Maximally entangled and gigahertz-clocked on-demand photon pair source

We present a 1 GHz-clocked, maximally entangled and on-demand photon pair source based on droplet etched GaAs quantum dots using two-photon excitation. By employing these GaP microlens-enhanced devices in conjunction with their substantial brightness, raw entanglement fidelities of up to $0.95\pm 0.01$ and postselected photon indistinguishabilities of up to $0.93\pm 0.01$, the suitability for quantum repeater based long range quantum entanglement distribution schemes is shown. Comprehensive investigations of a complete set of polarization selective two-photon correlations facilitate an innovative method to determine the extraction and excitation efficiencies directly, as opposed to commonly employed indirect techniques. Additionally, time-resolved analysis of Hong-Ou-Mandel interference traces reveal an alternative approach to the investigation of pure photon dephasing.

Figure 1

1.0 GHz-clocked photon pair source using two-photon excitation (TPE). (a) High-resolution photoluminescence spectrum at $\pi$-pulse TPE with average power of $11\mu \mathrm{W}$. Basic QD transitions are annotated. (b) Superconducting single-photon detector (SSPD) count rates as a function of excitation power. (c) Schematic illustration of the $\text{XX}\text{−}\text{X}$ cascade.

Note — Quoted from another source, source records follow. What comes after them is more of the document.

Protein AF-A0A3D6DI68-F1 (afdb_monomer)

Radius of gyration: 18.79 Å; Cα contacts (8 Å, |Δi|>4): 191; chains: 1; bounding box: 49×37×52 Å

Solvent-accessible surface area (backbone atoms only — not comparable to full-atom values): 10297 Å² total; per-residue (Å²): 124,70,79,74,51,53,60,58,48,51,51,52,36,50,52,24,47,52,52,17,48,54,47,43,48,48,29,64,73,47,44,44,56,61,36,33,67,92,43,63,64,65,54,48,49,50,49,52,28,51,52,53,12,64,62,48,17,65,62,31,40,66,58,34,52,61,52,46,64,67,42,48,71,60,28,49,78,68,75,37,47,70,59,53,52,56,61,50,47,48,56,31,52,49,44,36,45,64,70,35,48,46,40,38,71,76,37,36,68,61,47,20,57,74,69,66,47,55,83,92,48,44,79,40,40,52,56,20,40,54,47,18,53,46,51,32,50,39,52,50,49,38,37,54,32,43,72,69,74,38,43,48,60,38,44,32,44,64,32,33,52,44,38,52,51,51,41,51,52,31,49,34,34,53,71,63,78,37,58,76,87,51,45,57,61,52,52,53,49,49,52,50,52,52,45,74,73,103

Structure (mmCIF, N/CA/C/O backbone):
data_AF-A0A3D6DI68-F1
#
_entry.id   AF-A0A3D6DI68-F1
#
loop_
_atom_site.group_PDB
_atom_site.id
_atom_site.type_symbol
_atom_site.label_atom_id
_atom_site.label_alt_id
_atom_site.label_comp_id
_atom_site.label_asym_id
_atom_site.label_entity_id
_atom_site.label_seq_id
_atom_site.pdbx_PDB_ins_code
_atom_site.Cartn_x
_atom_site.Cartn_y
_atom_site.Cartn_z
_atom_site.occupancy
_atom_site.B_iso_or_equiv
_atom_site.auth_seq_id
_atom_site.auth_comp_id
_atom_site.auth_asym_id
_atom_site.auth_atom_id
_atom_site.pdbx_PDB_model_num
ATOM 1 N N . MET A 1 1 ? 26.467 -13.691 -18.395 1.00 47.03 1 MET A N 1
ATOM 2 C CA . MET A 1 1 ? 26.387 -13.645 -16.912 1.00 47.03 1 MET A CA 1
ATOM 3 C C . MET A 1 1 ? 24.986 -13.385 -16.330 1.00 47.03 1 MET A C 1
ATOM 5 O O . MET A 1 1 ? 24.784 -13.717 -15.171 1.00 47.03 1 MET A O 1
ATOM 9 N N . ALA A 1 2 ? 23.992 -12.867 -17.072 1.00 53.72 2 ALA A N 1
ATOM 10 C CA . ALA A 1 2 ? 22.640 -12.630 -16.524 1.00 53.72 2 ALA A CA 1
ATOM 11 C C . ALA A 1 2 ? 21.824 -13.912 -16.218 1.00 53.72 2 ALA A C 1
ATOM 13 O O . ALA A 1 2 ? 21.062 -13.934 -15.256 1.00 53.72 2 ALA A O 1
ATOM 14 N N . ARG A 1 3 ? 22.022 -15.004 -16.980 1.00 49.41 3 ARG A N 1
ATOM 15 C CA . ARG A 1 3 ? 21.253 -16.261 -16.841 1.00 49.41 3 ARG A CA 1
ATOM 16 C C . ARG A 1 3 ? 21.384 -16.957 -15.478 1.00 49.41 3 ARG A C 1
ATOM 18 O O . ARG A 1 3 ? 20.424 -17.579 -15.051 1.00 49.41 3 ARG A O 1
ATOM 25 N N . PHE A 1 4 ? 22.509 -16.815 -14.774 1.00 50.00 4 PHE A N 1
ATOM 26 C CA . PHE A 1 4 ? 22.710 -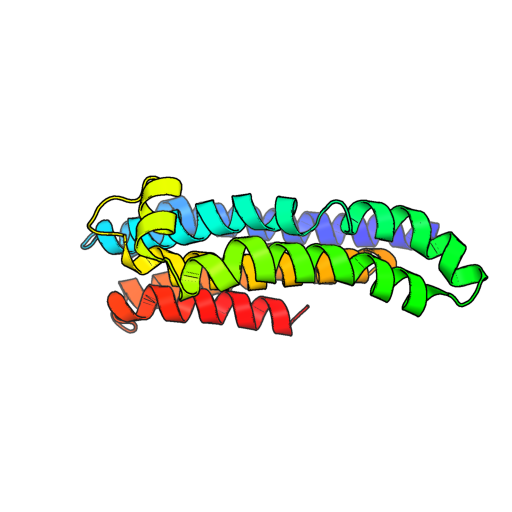17.448 -13.459 1.00 50.00 4 PHE A CA 1
ATOM 27 C C . PHE A 1 4 ? 22.127 -16.647 -12.283 1.00 50.00 4 PHE A C 1
ATOM 29 O O . PHE A 1 4 ? 22.044 -17.169 -11.179 1.00 50.00 4 PHE A O 1
ATOM 36 N N . ARG A 1 5 ? 21.707 -15.388 -12.490 1.00 63.69 5 ARG A N 1
ATOM 37 C CA . ARG A 1 5 ? 21.126 -14.551 -11.421 1.00 63.69 5 ARG A CA 1
ATOM 38 C C . ARG A 1 5 ? 19.610 -14.703 -11.297 1.00 63.69 5 ARG A C 1
ATOM 40 O O . ARG A 1 5 ? 19.079 -14.528 -10.205 1.00 63.69 5 ARG A O 1
ATOM 47 N N . VAL A 1 6 ? 18.935 -15.077 -12.387 1.00 71.12 6 VAL A N 1
ATOM 48 C CA . VAL A 1 6 ? 17.475 -15.271 -12.421 1.00 71.12 6 VAL A CA 1
ATOM 49 C C . VAL A 1 6 ? 17.021 -16.410 -11.491 1.00 71.12 6 VAL A C 1
ATOM 51 O O . VAL A 1 6 ? 16.112 -16.162 -10.701 1.00 71.12 6 VAL A O 1
ATOM 54 N N . PRO A 1 7 ? 17.656 -17.605 -11.476 1.00 82.25 7 PRO A N 1
ATOM 55 C CA . PRO A 1 7 ? 17.252 -18.688 -10.575 1.00 82.25 7 PRO A CA 1
ATOM 56 C C . PRO A 1 7 ? 17.431 -18.324 -9.098 1.00 82.25 7 PRO A C 1
ATOM 58 O O . PRO A 1 7 ? 16.536 -18.553 -8.291 1.00 82.25 7 PRO A O 1
ATOM 61 N N . THR A 1 8 ? 18.549 -17.685 -8.742 1.00 82.25 8 THR A N 1
ATOM 62 C CA . THR A 1 8 ? 18.820 -17.258 -7.360 1.00 82.25 8 THR A CA 1
ATOM 63 C C . THR A 1 8 ? 17.832 -16.192 -6.888 1.00 82.25 8 THR A C 1
ATOM 65 O O . THR A 1 8 ? 17.372 -16.233 -5.749 1.00 82.25 8 THR A O 1
ATOM 68 N N . GLN A 1 9 ? 17.481 -15.239 -7.753 1.00 78.44 9 GLN A N 1
ATOM 69 C CA . GLN A 1 9 ? 16.486 -14.209 -7.454 1.00 78.44 9 GLN A CA 1
ATOM 70 C C . GLN A 1 9 ? 15.082 -14.810 -7.307 1.00 78.44 9 GLN A C 1
ATOM 72 O O . GLN A 1 9 ? 14.377 -14.480 -6.356 1.00 78.44 9 GLN A O 1
ATOM 77 N N . ALA A 1 10 ? 14.703 -15.737 -8.191 1.00 82.56 10 ALA A N 1
ATOM 78 C CA . ALA A 1 10 ? 13.439 -16.462 -8.102 1.00 82.56 10 ALA A CA 1
ATOM 79 C C . ALA A 1 10 ? 13.342 -17.281 -6.806 1.00 82.56 10 ALA A C 1
ATOM 81 O O . ALA A 1 10 ? 12.330 -17.207 -6.115 1.00 82.56 10 ALA A O 1
ATOM 82 N N . PHE A 1 11 ? 14.410 -17.987 -6.425 1.00 86.50 11 PHE A N 1
ATOM 83 C CA . PHE A 1 11 ? 14.456 -18.758 -5.182 1.00 86.50 11 PHE A CA 1
ATOM 84 C C . PHE A 1 11 ? 14.317 -17.869 -3.936 1.00 86.50 11 PHE A C 1
ATOM 86 O O . PHE A 1 11 ? 13.551 -18.185 -3.029 1.00 86.50 11 PHE A O 1
ATOM 93 N N . ARG A 1 12 ? 14.992 -16.712 -3.900 1.00 85.69 12 ARG A N 1
ATOM 94 C CA . ARG A 1 12 ? 14.850 -15.749 -2.791 1.00 85.69 12 ARG A CA 1
ATOM 95 C C . ARG A 1 12 ? 13.447 -15.145 -2.715 1.00 85.69 12 ARG A C 1
ATOM 97 O O . ARG A 1 12 ? 12.915 -14.993 -1.616 1.00 85.69 12 ARG A O 1
ATOM 104 N N . ASN A 1 13 ? 12.842 -14.821 -3.860 1.00 84.44 13 ASN A N 1
ATOM 105 C CA . ASN A 1 13 ? 11.450 -14.370 -3.904 1.00 84.44 13 ASN A CA 1
ATOM 106 C C . ASN A 1 13 ? 10.514 -15.464 -3.375 1.00 84.44 13 ASN A C 1
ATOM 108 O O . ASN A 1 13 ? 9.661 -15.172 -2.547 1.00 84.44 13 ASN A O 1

Two-photon (d) auto- and (e),(f) cross-correlation traces in detection polarization bases $H$ and $V$.

Figure 2

Matrix of polarization-dependent two-photon correlation traces of detected time delay differences $\delta \tau ={\tau }_{\text{X}}^I-{\tau }_{\text{XX}}^J$. Polarization combinations ($IJ$) of $\text{XX}$ and $\text{X}$, respectively, are annotated. Experimental data (1 ps binning) taken with four detectors in TTTR mode, fitted model, and theoretical curves are shown. Details are given in the text.

Figure 3

Two-photon entanglement extracted from polarization-resolved correlation traces using 8 ps binning. (a) Exemplary representations of the two-photon density matrix elements $\left|\rho \right|$ for selected time delays and correlation modes. (b) Entanglement negativity $N\left(\rho \right)$ as a function of time delay difference $\delta \tau$ for fitted model as well as for two- and four-detector based correlation matrices utilizing histogram and TTTR measurement modes, respectively. (c) $N\left(\rho \right)$ plotted against the correlation integration time window $\delta t$.

Figure 4

Photon coherence investigations using (a) Michelson (MI) and (b),(c) Hong-Ou-Mandel (HOM) interferometers with and without employing an etalon (Etn) of 2 GHz bandwidth. In the former the $T_2$ values for $\text{X}$ and $\text{XX}$ are determined by modeling of the MI visibility of the respective experimental data to Lorentzian and Gaussian product line shapes. (b) Co- and cross-polarized ($\parallel$ and $\perp$) HOM two-photon interference traces. (c) Closeup of the central HOM interference manifold as well as the corresponding fitted model functions (see text) plotted against the two-photon interference time delay. The corresponding non-time-convoluted (NC) theory functions are drawn as dotted lines.

Figure 5

Schematic illustration of the experimental setup. The following abbreviations are used: notch filter (NF), beam splitter (BS), polarization projection (PP), bandpass (BP), polarizing beam splitter (PBS), superconducting single-photon nanowire detector (SSPD), and time-correlated single-photon counting (TCSPC).